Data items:
..............................
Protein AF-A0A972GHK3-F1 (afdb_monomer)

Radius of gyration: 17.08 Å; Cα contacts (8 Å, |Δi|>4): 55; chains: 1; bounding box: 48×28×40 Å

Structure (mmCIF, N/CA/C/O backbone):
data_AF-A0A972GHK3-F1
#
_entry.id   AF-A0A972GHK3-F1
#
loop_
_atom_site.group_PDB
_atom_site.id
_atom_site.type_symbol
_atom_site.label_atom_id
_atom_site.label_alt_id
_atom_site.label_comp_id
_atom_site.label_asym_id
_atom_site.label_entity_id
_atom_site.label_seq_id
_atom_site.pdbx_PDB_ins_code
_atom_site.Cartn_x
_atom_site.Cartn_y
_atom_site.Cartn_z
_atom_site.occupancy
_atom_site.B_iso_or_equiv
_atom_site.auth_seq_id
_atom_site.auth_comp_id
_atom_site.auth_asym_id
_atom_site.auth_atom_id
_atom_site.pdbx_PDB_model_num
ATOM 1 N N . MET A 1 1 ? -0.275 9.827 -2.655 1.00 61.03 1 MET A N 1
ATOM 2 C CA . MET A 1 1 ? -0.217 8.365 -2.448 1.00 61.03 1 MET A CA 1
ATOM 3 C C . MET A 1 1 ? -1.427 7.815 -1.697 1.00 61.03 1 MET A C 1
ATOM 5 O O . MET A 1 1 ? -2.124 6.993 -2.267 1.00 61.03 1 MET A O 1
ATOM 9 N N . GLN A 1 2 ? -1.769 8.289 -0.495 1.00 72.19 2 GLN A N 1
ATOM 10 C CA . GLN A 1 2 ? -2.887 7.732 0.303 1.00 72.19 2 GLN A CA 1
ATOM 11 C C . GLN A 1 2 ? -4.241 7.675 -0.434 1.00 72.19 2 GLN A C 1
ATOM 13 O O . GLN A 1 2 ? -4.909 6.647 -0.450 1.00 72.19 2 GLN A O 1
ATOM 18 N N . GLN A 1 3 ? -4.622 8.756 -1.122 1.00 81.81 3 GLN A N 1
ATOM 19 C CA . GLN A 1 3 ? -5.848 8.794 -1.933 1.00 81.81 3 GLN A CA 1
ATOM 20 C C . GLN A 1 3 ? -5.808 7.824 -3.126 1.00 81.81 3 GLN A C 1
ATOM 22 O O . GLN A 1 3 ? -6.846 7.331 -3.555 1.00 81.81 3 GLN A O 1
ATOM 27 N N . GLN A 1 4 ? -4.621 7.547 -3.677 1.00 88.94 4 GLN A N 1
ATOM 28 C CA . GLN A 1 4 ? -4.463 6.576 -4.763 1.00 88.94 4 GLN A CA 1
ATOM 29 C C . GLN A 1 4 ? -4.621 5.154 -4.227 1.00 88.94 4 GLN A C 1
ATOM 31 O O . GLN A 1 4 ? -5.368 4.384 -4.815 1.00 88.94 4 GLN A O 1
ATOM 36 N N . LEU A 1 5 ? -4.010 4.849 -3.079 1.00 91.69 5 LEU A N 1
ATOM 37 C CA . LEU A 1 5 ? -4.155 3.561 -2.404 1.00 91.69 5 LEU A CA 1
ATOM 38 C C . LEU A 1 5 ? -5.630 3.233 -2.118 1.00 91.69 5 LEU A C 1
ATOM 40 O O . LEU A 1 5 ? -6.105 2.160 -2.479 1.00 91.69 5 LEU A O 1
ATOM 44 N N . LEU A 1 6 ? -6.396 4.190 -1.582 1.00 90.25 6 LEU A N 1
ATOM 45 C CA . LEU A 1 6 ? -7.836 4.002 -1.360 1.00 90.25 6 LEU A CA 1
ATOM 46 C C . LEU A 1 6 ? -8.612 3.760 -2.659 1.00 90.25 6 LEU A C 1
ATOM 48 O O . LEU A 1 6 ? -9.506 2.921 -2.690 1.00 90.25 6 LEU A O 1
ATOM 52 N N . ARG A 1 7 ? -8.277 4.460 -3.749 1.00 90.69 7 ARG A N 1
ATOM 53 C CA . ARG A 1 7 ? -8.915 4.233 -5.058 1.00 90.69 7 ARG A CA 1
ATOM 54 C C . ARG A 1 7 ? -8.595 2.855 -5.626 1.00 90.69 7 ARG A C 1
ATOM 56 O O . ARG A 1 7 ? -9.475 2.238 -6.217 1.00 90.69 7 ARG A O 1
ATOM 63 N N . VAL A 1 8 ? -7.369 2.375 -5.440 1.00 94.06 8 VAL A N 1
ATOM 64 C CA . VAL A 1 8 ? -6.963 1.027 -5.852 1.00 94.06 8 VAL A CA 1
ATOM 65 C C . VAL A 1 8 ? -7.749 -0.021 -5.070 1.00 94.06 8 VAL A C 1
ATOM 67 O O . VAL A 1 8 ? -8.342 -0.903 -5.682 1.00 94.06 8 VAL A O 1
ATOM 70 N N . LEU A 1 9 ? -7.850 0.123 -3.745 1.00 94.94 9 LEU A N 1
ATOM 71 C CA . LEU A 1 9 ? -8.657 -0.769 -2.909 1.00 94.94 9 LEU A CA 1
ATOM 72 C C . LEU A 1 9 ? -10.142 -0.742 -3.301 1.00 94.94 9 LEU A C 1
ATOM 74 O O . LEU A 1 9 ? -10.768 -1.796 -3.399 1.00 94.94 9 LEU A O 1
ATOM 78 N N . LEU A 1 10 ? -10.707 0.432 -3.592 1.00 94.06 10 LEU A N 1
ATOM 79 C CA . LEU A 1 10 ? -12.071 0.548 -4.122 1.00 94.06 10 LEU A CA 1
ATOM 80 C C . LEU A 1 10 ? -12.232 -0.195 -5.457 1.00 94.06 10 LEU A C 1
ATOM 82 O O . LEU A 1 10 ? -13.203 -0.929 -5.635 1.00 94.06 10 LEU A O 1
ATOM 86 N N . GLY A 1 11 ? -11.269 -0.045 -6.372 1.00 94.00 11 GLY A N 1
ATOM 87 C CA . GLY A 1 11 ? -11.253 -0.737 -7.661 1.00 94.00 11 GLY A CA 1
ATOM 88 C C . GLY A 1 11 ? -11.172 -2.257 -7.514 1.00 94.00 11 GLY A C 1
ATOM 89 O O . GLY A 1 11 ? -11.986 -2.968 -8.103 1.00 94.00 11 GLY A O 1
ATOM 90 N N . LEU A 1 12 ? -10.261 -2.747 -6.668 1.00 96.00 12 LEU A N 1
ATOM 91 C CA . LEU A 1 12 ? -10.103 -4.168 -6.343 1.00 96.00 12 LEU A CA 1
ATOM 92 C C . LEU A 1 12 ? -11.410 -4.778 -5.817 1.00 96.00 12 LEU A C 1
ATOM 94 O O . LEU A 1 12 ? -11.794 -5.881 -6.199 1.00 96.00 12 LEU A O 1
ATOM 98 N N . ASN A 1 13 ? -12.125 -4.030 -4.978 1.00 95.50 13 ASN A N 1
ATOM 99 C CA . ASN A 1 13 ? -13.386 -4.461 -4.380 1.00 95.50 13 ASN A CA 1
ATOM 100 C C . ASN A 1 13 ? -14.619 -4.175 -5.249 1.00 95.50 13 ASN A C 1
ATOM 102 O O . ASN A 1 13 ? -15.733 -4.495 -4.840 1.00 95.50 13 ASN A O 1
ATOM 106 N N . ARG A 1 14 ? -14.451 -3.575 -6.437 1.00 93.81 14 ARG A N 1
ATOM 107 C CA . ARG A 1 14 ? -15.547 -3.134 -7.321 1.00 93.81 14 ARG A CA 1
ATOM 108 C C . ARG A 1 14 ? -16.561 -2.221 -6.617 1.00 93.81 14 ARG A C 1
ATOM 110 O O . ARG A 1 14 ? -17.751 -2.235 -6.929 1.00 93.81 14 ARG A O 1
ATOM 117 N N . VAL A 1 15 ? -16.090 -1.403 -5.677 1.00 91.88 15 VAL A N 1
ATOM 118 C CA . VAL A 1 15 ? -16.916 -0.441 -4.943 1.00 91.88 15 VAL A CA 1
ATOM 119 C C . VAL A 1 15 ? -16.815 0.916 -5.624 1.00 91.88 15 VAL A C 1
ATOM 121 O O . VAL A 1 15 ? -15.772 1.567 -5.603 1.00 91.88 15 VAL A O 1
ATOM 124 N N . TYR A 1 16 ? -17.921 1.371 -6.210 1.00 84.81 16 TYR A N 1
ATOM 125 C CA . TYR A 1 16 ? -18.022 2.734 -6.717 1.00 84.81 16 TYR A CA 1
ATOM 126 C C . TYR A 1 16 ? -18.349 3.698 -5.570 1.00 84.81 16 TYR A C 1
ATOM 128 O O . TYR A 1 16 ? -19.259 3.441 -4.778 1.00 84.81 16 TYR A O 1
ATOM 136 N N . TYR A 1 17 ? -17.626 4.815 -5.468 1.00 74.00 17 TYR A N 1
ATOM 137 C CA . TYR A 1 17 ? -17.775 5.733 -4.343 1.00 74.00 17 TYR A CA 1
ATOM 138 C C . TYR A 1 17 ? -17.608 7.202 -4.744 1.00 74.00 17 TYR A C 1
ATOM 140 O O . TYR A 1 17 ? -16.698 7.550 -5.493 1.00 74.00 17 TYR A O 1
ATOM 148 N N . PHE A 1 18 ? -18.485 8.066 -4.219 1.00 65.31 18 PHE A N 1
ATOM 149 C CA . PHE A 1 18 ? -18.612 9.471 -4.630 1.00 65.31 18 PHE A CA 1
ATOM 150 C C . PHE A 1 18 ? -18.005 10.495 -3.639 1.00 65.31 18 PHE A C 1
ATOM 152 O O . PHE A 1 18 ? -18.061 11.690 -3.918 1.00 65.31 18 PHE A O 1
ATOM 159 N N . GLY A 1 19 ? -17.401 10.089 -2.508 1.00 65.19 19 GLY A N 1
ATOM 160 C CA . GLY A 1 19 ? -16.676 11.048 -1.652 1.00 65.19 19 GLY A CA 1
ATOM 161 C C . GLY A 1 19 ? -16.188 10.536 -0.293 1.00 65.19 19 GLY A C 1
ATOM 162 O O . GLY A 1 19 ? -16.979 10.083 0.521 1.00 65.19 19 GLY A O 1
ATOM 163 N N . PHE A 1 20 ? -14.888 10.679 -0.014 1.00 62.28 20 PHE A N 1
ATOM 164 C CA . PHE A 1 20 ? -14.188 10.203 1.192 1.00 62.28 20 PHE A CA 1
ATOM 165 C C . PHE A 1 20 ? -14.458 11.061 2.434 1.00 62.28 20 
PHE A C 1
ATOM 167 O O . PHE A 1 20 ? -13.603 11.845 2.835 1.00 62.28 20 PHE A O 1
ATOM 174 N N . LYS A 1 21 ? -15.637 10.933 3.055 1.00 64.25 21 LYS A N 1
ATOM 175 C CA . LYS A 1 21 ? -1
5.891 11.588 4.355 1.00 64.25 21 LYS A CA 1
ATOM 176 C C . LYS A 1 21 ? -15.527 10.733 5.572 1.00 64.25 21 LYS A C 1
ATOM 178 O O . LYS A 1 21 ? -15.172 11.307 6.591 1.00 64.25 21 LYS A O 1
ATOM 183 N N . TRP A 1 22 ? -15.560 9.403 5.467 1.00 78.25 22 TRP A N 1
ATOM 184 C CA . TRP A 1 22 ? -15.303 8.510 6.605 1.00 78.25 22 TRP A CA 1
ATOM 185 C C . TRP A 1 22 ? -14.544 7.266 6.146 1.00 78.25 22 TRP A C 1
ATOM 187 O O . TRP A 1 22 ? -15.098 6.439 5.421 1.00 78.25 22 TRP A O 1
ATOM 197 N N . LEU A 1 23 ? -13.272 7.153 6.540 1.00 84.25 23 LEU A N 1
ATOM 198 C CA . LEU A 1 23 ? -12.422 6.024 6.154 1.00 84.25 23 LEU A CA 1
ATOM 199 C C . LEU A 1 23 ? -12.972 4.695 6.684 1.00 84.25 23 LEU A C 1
..............................
Your task for the entries above: copy exactly the span starting with the line with "ATOM 31 O O" and going on through the line with "ATOM 52 N N", both lines included, and nothing else.

ATOM 31 O O . GLN A 1 4 ? -5.368 4.384 -4.815 1.00 88.94 4 GLN A O 1
ATOM 36 N N . LEU A 1 5 ? -4.010 4.849 -3.079 1.00 91.69 5 LEU A N 1
ATOM 37 C CA . LEU A 1 5 ? -4.155 3.561 -2.404 1.00 91.69 5 LEU A CA 1
ATOM 38 C C . LEU A 1 5 ? -5.630 3.233 -2.118 1.00 91.69 5 LEU A C 1
ATOM 40 O O . LEU A 1 5 ? -6.105 2.160 -2.479 1.00 91.69 5 LEU A O 1
ATOM 44 N N . LEU A 1 6 ? -6.396 4.190 -1.582 1.00 90.25 6 LEU A N 1
ATOM 45 C CA . LEU A 1 6 ? -7.836 4.002 -1.360 1.00 90.25 6 LEU A CA 1
ATOM 46 C C . LEU A 1 6 ? -8.612 3.760 -2.659 1.00 90.25 6 LEU A C 1
ATOM 48 O O . LEU A 1 6 ? -9.506 2.921 -2.690 1.00 90.25 6 LEU A O 1
ATOM 52 N N . ARG A 1 7 ? -8.277 4.460 -3.749 1.00 90.69 7 ARG A N 1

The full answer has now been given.